About indexing text in TIFF files

Microsoft Office Document Imaging

Show All

About indexing text in TIFF files

When Microsoft Office Document Imaging performs optical character recognition (OCR) on a scanned document, the text is stored within a Tagged Image File Format (TIFF) file when you save it.

This text is available not only when you open the document in Office Document Imaging, but also when you search for files using other Microsoft Office programs, or when you use Microsoft Windows search features.

The indexing service

Indexing is a special service that enables fast file searches on your computer. Text found in files on your computer is added to the index, which also stores a reference to the file where the text was found.

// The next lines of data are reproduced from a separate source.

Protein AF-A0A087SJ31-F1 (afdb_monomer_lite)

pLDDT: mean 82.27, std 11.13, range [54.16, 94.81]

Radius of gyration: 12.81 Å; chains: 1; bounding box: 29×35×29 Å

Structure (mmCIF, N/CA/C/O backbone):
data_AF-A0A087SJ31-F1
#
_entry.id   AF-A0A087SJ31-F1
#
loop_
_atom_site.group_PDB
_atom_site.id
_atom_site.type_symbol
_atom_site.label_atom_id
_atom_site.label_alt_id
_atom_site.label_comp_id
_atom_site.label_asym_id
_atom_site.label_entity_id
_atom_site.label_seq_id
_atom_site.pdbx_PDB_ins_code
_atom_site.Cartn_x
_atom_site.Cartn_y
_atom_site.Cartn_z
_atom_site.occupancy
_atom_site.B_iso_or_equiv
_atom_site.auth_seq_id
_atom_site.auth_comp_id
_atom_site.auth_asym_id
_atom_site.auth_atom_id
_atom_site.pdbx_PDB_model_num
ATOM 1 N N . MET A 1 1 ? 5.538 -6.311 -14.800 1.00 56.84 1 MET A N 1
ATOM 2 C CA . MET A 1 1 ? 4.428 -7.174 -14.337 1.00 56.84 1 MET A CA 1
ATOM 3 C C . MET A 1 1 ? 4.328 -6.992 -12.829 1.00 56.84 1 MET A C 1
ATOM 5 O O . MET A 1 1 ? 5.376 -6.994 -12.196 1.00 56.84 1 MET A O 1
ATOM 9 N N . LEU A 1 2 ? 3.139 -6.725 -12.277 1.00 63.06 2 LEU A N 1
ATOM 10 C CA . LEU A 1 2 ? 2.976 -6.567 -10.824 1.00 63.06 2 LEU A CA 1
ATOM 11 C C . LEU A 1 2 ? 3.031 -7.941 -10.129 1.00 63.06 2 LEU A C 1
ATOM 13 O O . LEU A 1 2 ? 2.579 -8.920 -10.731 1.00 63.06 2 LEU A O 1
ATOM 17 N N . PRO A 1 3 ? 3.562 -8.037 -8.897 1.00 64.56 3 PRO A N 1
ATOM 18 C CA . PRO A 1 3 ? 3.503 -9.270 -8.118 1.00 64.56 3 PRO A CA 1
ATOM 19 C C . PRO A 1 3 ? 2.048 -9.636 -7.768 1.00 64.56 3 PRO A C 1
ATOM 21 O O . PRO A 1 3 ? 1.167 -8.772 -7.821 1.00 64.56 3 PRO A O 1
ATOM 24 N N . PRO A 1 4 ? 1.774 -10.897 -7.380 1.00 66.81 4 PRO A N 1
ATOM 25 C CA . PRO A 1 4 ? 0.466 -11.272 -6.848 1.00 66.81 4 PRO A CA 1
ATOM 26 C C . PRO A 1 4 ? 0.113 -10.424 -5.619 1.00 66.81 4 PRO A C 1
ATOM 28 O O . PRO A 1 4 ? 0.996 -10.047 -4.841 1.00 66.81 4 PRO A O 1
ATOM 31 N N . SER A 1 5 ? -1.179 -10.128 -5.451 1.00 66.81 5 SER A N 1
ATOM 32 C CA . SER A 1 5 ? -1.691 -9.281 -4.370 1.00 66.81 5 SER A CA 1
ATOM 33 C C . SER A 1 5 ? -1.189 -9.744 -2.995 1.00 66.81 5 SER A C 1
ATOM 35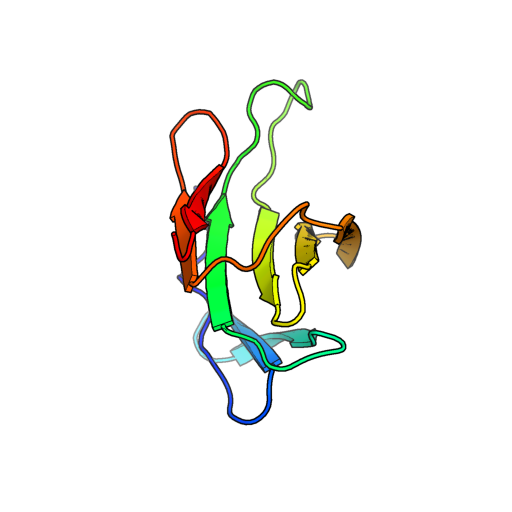 O O . SER A 1 5 ? -1.154 -10.951 -2.737 1.00 66.81 5 SER A O 1
ATOM 37 N N . PRO A 1 6 ? -0.793 -8.814 -2.109 1.00 66.44 6 PRO A N 1
ATOM 38 C CA . PRO A 1 6 ? -0.335 -9.168 -0.773 1.00 66.44 6 PRO A CA 1
ATOM 39 C C . PRO A 1 6 ? -1.470 -9.836 0.009 1.00 66.44 6 PRO A C 1
ATOM 41 O O . PRO A 1 6 ? -2.632 -9.439 -0.085 1.00 66.44 6 PRO A O 1
ATOM 44 N N . HIS A 1 7 ? -1.135 -10.850 0.802 1.00 64.88 7 HIS A N 1
ATOM 45 C CA . HIS A 1 7 ? -2.082 -11.463 1.721 1.00 64.88 7 HIS A CA 1
ATOM 46 C C . HIS A 1 7 ? -1.999 -10.760 3.076 1.00 64.88 7 HIS A C 1
ATOM 48 O O . HIS A 1 7 ? -0.927 -10.647 3.672 1.00 64.88 7 HIS A O 1
ATOM 54 N N . PHE A 1 8 ? -3.144 -10.314 3.588 1.00 61.25 8 PHE A N 1
ATOM 55 C CA . PHE A 1 8 ? -3.240 -9.795 4.946 1.00 61.25 8 PHE A CA 1
ATOM 56 C C . PHE A 1 8 ? -3.122 -10.951 5.939 1.00 61.25 8 PHE A C 1
ATOM 58 O O . PHE A 1 8 ? -3.952 -11.862 5.950 1.00 61.25 8 PHE A O 1
ATOM 65 N N . ALA A 1 9 ? -2.101 -10.912 6.790 1.00 54.16 9 ALA A N 1
ATOM 66 C CA . ALA A 1 9 ? -2.043 -11.761 7.968 1.00 54.16 9 ALA A CA 1
ATOM 67 C C . ALA A 1 9 ? -2.665 -11.015 9.162 1.00 54.16 9 ALA A C 1
ATOM 69 O O . ALA A 1 9 ? -2.768 -9.785 9.175 1.00 54.16 9 ALA A O 1
ATOM 70 N N . ARG A 1 10 ? -3.105 -11.755 10.191 1.00 54.62 10 ARG A N 1
ATOM 71 C CA . ARG A 1 10 ? -3.555 -11.140 11.455 1.00 54.62 10 ARG A CA 1
ATOM 72 C C . ARG A 1 10 ? -2.446 -10.230 12.021 1.00 54.62 10 ARG A C 1
ATOM 74 O O . ARG A 1 10 ? -1.269 -10.475 11.785 1.00 54.62 10 ARG A O 1
ATOM 81 N N . SER A 1 11 ? -2.856 -9.208 12.784 1.00 61.03 11 SER A N 1
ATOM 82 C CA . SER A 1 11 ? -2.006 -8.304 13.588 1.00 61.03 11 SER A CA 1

Without indexing, you can search for words only in files that have had OCR performed on them — either automatically at scan time, or manually from the File menu. With indexing, you can search for any TIFF file based on the words it contains.

The indexing service is implemented in different ways, depending on the operating system you are using.

Windows 2000

Windows 98 and Windows Millennium

If the indexing service is turned off, only the following text is available in TIFF files that have not had OCR performed on them: the file name itself and any file properties that might be available.

Indexing TIFF files without embedded OCR information

OCR is automatically performed on other TIFF files that exist on your computer, making the text available to the indexing service for file searches. In this case, the OCR text is stored only in the index, not within the TIFF files. This process takes several seconds per TIFF file encountered.

To turn off automatic indexing, click Options on the View menu, and then click Indexing Service. In the Indexing Service dialog box, clear the Use OCR to recognize the text in TIFF files when indexing check box.

Indexing in other languages

If you want to index documents in languages other than your computer's default language, you can select a dictionary from the OCR Language list in the Indexing Service dialog box.